Providing Rich Functionality 


Behind the scenes, a VRE makes use of a set of services proving secure 
access to various kinds of resources such as datasets, large-scale storage 
facilities and computational facilities for execution of scientific codes. The 
resources used are distributed, they are provided by different organisations 
and under different policies governing their usage. Therefore, the 
infrastructure needs to support their management by providing, for 


example, appropriate authentication and authorisation mechanisms to 
ensure that only authorised individuals access files and that computational 
resources are accessed with the correct credentials. During the execution of 
a scientific application, intermediate data and runtime information is 
created that may be retained to provide a provenance record and simulation 
outputs are stored in a storage system. For example, researchers might want 
to: 


e authenticate using an authentication service, 

¢ communicate and collaborate with colleagues, 

e transfer data, 

e configure a resource, 

e invoke a computation, 

e re-use data and give credit to the original producer, 

e archive output data and runtime data, 

e publish outputs, both informally through blogs or wikis and formally 
through conference or journal papers, 


e discover what resources are available, 

e monitor the state of a resource or process, 

e maintain awareness of who is currently doing what, 

e find out where particular data has come from and how it was processed 
(provenance), 

e find out who has access to a resource and what they can do with it 
(authentication and authorisation). 


The list above is not meant to be a comprehensive list but it gives an 
indication of the type of functionality many VREs will contain and what 
sorts of interfaces they have with other systems and services. The scope of 
virtual research environments tends to be defined to encompass activities 
such as project management and research administration (cf., e.g., Borda et 
al. 2006, p. 3) and their relevance is therefore not limited to research active 
academics but extends to other professionals in the research context such as 
administrative or library staff. It is this breadth of vision that sets VREs 
apart from earlier concepts that were much more focused on solving 
specific problems arising from particular scientific endeavours. 
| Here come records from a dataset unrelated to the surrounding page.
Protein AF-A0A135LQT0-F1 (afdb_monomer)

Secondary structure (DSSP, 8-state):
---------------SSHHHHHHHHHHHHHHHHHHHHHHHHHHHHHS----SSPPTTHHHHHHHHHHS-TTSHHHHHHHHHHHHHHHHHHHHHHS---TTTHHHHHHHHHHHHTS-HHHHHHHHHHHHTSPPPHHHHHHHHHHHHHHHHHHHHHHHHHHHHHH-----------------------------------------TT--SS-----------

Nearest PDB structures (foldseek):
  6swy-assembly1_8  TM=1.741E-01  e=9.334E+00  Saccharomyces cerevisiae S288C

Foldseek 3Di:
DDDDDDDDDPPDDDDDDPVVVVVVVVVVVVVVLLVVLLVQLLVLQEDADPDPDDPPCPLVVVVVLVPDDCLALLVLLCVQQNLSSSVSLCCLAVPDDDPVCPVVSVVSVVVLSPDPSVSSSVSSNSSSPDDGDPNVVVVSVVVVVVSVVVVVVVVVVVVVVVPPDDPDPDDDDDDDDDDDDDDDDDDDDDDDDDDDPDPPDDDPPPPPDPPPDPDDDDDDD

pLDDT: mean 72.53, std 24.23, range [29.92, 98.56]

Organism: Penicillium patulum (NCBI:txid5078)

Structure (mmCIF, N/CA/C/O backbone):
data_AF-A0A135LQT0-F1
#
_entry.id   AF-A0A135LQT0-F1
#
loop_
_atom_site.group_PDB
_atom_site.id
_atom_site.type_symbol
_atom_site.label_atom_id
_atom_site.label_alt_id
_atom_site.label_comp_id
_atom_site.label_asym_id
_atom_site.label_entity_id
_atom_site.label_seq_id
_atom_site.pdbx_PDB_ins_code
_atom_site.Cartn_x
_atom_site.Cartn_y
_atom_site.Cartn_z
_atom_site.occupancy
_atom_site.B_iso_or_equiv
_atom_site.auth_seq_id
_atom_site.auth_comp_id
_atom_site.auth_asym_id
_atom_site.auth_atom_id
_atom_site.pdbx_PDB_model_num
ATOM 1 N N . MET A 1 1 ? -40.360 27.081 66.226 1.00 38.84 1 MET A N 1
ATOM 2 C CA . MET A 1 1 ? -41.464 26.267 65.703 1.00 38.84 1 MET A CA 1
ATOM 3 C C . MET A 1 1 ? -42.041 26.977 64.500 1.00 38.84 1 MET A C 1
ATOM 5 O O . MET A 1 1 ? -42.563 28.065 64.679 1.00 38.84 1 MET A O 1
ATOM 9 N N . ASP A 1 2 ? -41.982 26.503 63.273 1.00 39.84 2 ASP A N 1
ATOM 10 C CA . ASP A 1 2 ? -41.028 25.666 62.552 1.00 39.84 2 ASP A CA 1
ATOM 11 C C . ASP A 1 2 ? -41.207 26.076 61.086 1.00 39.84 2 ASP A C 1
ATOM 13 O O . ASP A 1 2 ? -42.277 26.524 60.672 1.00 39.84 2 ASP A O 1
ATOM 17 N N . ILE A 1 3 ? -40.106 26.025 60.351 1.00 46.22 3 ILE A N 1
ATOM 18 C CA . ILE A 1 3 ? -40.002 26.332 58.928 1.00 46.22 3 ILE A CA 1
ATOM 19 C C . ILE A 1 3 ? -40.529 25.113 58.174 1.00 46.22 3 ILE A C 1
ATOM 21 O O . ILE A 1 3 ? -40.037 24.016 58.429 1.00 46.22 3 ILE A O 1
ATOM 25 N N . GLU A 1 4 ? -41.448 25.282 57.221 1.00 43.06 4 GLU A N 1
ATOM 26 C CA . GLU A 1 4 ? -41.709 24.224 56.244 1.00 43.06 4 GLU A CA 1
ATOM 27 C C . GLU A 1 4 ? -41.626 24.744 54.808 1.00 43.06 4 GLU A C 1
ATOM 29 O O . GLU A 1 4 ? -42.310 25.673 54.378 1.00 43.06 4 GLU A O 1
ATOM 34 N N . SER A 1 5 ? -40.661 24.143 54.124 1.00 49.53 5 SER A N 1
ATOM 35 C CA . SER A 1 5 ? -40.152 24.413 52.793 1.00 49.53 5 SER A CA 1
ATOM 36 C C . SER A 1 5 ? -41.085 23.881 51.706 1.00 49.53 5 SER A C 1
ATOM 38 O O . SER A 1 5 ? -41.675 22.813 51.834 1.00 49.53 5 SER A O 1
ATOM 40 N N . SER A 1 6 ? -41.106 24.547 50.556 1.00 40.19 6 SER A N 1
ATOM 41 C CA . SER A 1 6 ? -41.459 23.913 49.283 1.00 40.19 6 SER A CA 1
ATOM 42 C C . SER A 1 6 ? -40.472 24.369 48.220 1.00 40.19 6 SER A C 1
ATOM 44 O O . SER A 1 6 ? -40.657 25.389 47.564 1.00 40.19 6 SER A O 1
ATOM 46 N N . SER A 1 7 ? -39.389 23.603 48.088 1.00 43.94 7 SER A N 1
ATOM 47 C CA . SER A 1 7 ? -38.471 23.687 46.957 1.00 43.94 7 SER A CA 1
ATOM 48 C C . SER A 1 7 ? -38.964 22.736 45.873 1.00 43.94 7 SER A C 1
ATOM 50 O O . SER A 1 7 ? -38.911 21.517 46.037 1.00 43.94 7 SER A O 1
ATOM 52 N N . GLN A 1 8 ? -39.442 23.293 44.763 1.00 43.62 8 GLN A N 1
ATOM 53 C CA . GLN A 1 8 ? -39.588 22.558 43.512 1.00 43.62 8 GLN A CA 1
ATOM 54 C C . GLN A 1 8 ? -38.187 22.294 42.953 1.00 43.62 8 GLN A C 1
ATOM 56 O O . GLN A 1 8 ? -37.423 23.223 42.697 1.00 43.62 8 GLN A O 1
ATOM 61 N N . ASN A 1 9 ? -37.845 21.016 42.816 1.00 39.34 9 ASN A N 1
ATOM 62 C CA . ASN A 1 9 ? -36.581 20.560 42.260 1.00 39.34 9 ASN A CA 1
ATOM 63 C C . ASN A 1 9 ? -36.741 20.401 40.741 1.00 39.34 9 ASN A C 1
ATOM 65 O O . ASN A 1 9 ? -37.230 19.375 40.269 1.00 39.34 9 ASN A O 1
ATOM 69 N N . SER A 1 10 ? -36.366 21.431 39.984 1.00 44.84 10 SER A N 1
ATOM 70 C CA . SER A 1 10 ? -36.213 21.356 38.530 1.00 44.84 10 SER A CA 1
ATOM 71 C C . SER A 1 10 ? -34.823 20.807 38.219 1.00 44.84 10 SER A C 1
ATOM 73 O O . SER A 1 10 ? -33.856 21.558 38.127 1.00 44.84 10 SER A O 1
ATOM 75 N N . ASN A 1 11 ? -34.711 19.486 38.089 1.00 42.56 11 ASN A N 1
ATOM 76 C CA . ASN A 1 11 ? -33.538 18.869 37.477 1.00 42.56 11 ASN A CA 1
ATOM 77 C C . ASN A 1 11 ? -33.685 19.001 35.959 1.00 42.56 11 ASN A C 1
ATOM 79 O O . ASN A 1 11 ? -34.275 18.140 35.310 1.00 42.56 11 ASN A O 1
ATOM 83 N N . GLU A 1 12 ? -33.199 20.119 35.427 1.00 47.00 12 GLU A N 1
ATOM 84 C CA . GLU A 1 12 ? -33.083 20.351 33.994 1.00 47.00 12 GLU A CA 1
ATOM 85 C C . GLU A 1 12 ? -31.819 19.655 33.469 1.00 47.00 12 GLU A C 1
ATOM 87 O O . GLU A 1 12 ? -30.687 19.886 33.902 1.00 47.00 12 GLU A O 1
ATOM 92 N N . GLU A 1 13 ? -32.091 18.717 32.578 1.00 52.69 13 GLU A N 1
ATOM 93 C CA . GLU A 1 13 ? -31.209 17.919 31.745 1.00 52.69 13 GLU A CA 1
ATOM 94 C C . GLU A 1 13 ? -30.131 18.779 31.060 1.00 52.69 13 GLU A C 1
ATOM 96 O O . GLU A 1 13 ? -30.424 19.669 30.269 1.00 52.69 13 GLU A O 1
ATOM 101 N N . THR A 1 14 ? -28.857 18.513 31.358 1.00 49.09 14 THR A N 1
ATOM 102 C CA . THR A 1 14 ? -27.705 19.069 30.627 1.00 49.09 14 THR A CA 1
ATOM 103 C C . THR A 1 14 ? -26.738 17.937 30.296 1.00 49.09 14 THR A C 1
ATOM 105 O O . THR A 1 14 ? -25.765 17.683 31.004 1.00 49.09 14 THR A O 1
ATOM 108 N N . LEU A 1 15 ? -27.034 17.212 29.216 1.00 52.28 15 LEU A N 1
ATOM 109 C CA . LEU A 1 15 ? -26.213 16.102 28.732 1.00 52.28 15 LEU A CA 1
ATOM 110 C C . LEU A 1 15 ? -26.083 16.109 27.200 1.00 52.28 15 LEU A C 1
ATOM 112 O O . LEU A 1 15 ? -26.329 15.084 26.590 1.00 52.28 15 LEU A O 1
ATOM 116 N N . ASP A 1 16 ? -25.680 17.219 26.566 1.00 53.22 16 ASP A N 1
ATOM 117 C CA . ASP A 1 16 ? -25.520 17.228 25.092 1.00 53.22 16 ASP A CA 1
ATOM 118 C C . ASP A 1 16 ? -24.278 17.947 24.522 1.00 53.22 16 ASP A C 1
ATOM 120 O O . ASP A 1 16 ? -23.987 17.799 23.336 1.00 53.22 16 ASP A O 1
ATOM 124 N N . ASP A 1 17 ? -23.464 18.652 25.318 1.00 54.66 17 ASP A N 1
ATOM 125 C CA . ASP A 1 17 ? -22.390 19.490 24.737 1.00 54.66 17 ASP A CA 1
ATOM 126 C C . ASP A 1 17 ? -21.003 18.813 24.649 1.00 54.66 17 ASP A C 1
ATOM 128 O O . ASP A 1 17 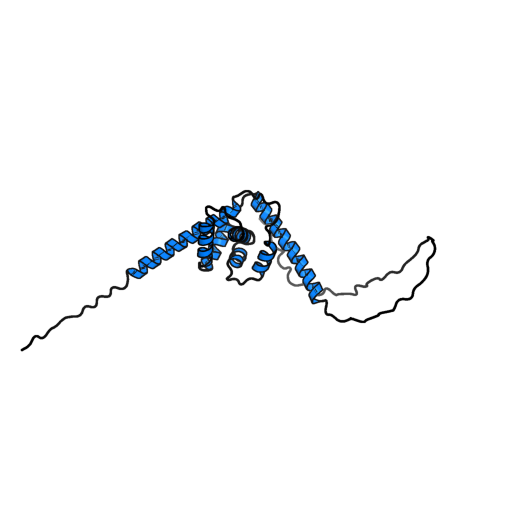? -20.195 19.119 23.768 1.00 54.66 17 ASP A O 1
ATOM 132 N N . GLN A 1 18 ? -20.698 17.837 25.513 1.00 53.69 18 GLN A N 1
ATOM 133 C CA . GLN A 1 18 ? -19.357 17.217 25.557 1.00 53.69 18 GLN A CA 1
ATOM 134 C C . GLN A 1 18 ? -19.153 16.097 24.518 1.00 53.69 18 GLN A C 1
ATOM 136 O O . GLN A 1 18 ? -18.034 15.860 24.057 1.00 53.69 18 GLN A O 1
ATOM 141 N N . THR A 1 19 ? -20.226 15.424 24.100 1.00 58.81 19 THR A N 1
ATOM 142 C CA . THR A 1 19 ? -20.203 14.358 23.078 1.00 58.81 19 THR A CA 1
ATOM 143 C C . THR A 1 19 ? -19.970 14.909 21.669 1.00 58.81 19 THR A C 1
ATOM 145 O O . THR A 1 19 ? -19.343 14.245 20.833 1.00 58.81 19 THR A O 1
ATOM 148 N N . SER A 1 20 ? -20.410 16.143 21.413 1.00 60.00 20 SER A N 1
ATOM 149 C CA . SER A 1 20 ? -20.257 16.822 20.125 1.00 60.00 20 SER A CA 1
ATOM 150 C C . SER A 1 20 ? -18.795 17.2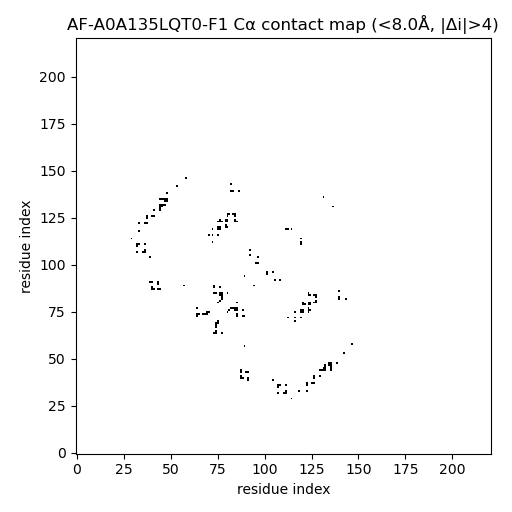01 19.844 1.00 60.00 20 SER A C 1
ATOM 152 O O . SER A 1 20 ? -18.257 16.885 18.781 1.00 60.00 20 SER A O 1
ATOM 154 N N . ILE A 1 21 ? -18.092 17.764 20.833 1.00 65.50 21 ILE A N 1
ATOM 155 C CA . ILE A 1 21 ? -16.698 18.223 20.681 1.00 65.50 21 ILE A CA 1
ATOM 156 C C . ILE A 1 21 ? -15.733 17.045 20.462 1.00 65.50 21 ILE A C 1
ATOM 158 O O . ILE A 1 21 ? -14.923 17.075 19.532 1.00 65.50 21 ILE A O 1
ATOM 162 N N . HIS A 1 22 ? -15.865 15.963 21.239 1.00 66.56 22 HIS A N 1
ATOM 163 C CA . HIS A 1 22 ? -15.015 14.773 21.092 1.00 66.56 22 HIS A CA 1
ATOM 164 C C . HIS A 1 22 ? -15.213 14.079 19.727 1.00 66.56 22 HIS A C 1
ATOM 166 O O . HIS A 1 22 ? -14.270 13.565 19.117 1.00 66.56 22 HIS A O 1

A range of VREs have been funded by the UK’s Joint Information Systems 
Committee (JISC), which has funded a series of research programmes in 
this area (http://www. jisc.ac.uk/whatwedo/programmes/vre2.aspx). The 
VREs funded range from exemplars and demonstrators to institutional 
implementations and generic tools as well as supporting projects. Further 
examples of e-Research and VREs can be found in the literature, for 
example, in Foster and Kesselman (2004), Berman, Fox and Hey (2003) 
and Olson, Zimmerman and Bos (2008). Examples of VREs are mentioned 
in other chapters of the book and you can find videos in the Resources 
section of the online version. 


Infrastructure and Communities 


As the technologies mature, the focus shifts from the technical problems of 
distributed computation to the embedding of these technologies into 
organisational settings, into arrangements within research communities and 
into the wider societal context. It has been pointed out that infrastructures 
for research need to be seen as socio-technical arrangements (e.g., Edwards 
et al. 2007) and that the use of advanced ICTs is not just limited to “big 
science” endeavours in a small number of disciplines but, rather, is starting 
to affect research activities across the board. 
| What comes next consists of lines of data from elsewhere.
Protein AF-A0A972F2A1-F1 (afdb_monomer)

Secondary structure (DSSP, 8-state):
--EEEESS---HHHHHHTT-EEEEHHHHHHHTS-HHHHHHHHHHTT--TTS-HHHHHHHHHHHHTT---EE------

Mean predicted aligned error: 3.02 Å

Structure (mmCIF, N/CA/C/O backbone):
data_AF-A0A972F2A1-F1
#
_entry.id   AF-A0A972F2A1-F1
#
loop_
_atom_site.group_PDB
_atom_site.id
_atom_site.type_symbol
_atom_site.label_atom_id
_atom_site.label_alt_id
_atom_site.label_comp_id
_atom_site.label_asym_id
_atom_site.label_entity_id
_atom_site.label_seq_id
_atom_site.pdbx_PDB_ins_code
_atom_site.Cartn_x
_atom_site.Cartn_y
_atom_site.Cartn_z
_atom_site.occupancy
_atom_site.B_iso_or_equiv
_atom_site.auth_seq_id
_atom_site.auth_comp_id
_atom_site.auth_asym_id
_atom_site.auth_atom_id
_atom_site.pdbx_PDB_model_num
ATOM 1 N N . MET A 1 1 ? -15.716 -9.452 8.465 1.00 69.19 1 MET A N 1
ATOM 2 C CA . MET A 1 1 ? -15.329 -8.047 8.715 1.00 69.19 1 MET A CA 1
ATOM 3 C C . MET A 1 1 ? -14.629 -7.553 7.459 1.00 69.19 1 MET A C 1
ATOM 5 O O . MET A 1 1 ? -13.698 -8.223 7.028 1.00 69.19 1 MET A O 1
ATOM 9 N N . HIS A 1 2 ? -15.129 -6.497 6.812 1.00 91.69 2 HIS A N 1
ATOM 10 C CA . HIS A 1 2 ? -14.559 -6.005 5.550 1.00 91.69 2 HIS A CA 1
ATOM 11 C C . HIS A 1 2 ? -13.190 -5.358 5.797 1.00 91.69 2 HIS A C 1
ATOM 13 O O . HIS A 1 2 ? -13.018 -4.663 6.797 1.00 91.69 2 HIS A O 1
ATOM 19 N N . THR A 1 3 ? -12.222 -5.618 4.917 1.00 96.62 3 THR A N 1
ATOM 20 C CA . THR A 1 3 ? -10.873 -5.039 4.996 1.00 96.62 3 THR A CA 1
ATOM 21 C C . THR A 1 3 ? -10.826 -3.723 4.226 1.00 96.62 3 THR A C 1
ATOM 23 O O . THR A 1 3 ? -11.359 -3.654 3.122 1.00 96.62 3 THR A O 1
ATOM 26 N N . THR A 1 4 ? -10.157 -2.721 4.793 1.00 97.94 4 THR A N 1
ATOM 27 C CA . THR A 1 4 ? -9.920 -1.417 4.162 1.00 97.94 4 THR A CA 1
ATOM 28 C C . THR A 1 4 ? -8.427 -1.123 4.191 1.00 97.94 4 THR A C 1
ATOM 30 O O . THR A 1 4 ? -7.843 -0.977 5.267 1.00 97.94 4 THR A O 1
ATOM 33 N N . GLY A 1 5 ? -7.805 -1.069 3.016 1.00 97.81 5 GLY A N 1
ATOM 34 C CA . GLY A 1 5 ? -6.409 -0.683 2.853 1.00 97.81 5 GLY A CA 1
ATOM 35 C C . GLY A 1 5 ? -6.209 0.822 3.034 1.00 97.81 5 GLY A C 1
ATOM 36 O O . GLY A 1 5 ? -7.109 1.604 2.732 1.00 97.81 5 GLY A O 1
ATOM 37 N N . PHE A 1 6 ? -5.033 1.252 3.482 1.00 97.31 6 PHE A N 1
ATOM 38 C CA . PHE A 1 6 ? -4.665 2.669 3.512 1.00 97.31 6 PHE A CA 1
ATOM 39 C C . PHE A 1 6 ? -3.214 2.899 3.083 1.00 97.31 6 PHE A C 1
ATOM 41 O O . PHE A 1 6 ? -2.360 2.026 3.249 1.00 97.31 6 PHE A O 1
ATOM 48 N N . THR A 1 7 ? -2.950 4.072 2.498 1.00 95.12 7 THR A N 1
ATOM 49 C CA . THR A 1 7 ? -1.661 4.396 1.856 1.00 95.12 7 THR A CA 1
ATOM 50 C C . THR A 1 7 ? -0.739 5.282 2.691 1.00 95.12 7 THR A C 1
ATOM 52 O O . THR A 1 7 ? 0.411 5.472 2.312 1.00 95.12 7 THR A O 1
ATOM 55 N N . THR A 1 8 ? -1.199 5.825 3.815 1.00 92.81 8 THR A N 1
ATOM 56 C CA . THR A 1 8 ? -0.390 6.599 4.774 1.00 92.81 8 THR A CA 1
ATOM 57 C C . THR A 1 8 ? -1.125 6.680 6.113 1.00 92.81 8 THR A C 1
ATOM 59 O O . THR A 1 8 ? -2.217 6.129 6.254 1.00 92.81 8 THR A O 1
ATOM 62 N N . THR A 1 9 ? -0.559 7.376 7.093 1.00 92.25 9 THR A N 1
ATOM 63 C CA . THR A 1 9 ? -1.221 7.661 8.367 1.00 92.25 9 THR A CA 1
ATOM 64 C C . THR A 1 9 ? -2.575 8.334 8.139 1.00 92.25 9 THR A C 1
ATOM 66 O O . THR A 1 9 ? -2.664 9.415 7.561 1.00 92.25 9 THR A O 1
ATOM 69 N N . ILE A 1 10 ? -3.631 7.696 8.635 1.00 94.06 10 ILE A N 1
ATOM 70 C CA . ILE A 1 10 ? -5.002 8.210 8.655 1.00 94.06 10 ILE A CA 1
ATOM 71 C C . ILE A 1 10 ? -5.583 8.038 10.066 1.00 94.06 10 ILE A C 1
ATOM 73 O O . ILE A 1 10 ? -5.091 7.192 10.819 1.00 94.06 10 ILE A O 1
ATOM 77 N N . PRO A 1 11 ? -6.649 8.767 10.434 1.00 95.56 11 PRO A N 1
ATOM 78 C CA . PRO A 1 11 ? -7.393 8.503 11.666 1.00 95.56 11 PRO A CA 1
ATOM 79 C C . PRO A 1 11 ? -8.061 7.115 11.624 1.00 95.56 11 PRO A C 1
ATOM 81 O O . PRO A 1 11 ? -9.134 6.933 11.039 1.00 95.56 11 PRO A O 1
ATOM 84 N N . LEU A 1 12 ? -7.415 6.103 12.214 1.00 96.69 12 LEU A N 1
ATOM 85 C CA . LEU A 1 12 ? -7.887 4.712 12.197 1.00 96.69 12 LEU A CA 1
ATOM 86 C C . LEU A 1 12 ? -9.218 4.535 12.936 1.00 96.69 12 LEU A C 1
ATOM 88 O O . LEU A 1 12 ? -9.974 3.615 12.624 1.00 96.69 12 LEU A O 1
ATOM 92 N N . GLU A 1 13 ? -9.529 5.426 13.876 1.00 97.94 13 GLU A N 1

Most research data today exists in digital form, either because it is created 
digitally (‘born digital’) or through digitisation programmes (ibid.). The 
concept of ‘content as infrastructure’ emphasises the increasing importance 
of collections of research data as a re-usable infrastructure that builds on 
top of the physical research computing infrastructure and traditional 
infrastructures such as scientific instruments or libraries. 


As the name virtual research environment implies, the aim is not to build 
single, monolithic systems but rather socio-technical configurations of 
different tools that can be assembled to suit the researchers’ needs without 
much effort, working within organisational, community and wider societal 
contexts. The concept of a VRE suggests the seamless integration of 
resources needed by researchers throughout the lifecycle of a research 
undertaking. While current VRE implementations are difficult to customise 
by the individual researcher to meet their specific research needs, there is a 


trend to provide environments that allow for the dynamic configuration and 
assemblage of research tools. 


In any VRE, there are some components that are generic and can potentially 
be used by researchers in many disciplines. A wide range of commoditised 
components and systems are available and efforts are underway to develop 
interoperability frameworks to foster flexible integration to form seamless 
collaborative work environments (Voss et al. 2007). This offers the 
opportunity for reuse on a large scale and thereby to avoid duplication of 
effort where supporting tools already exist. For example, synchronous and 
asynchronous collaboration support can be provided through integration of 
tools like instant messaging, Access Grid (www.accessgrid.org), EVO 
(evo.caltech.edu), wikis, blogs, feeds etc. Likewise, generic tools for the 
management of job submissions to computational grids or for the 
management of data in storage resource brokers exist and are quite mature 
and stable. Their general applicability leads to wide support for their 
development and, consequently, it does not make sense to re-invent them. 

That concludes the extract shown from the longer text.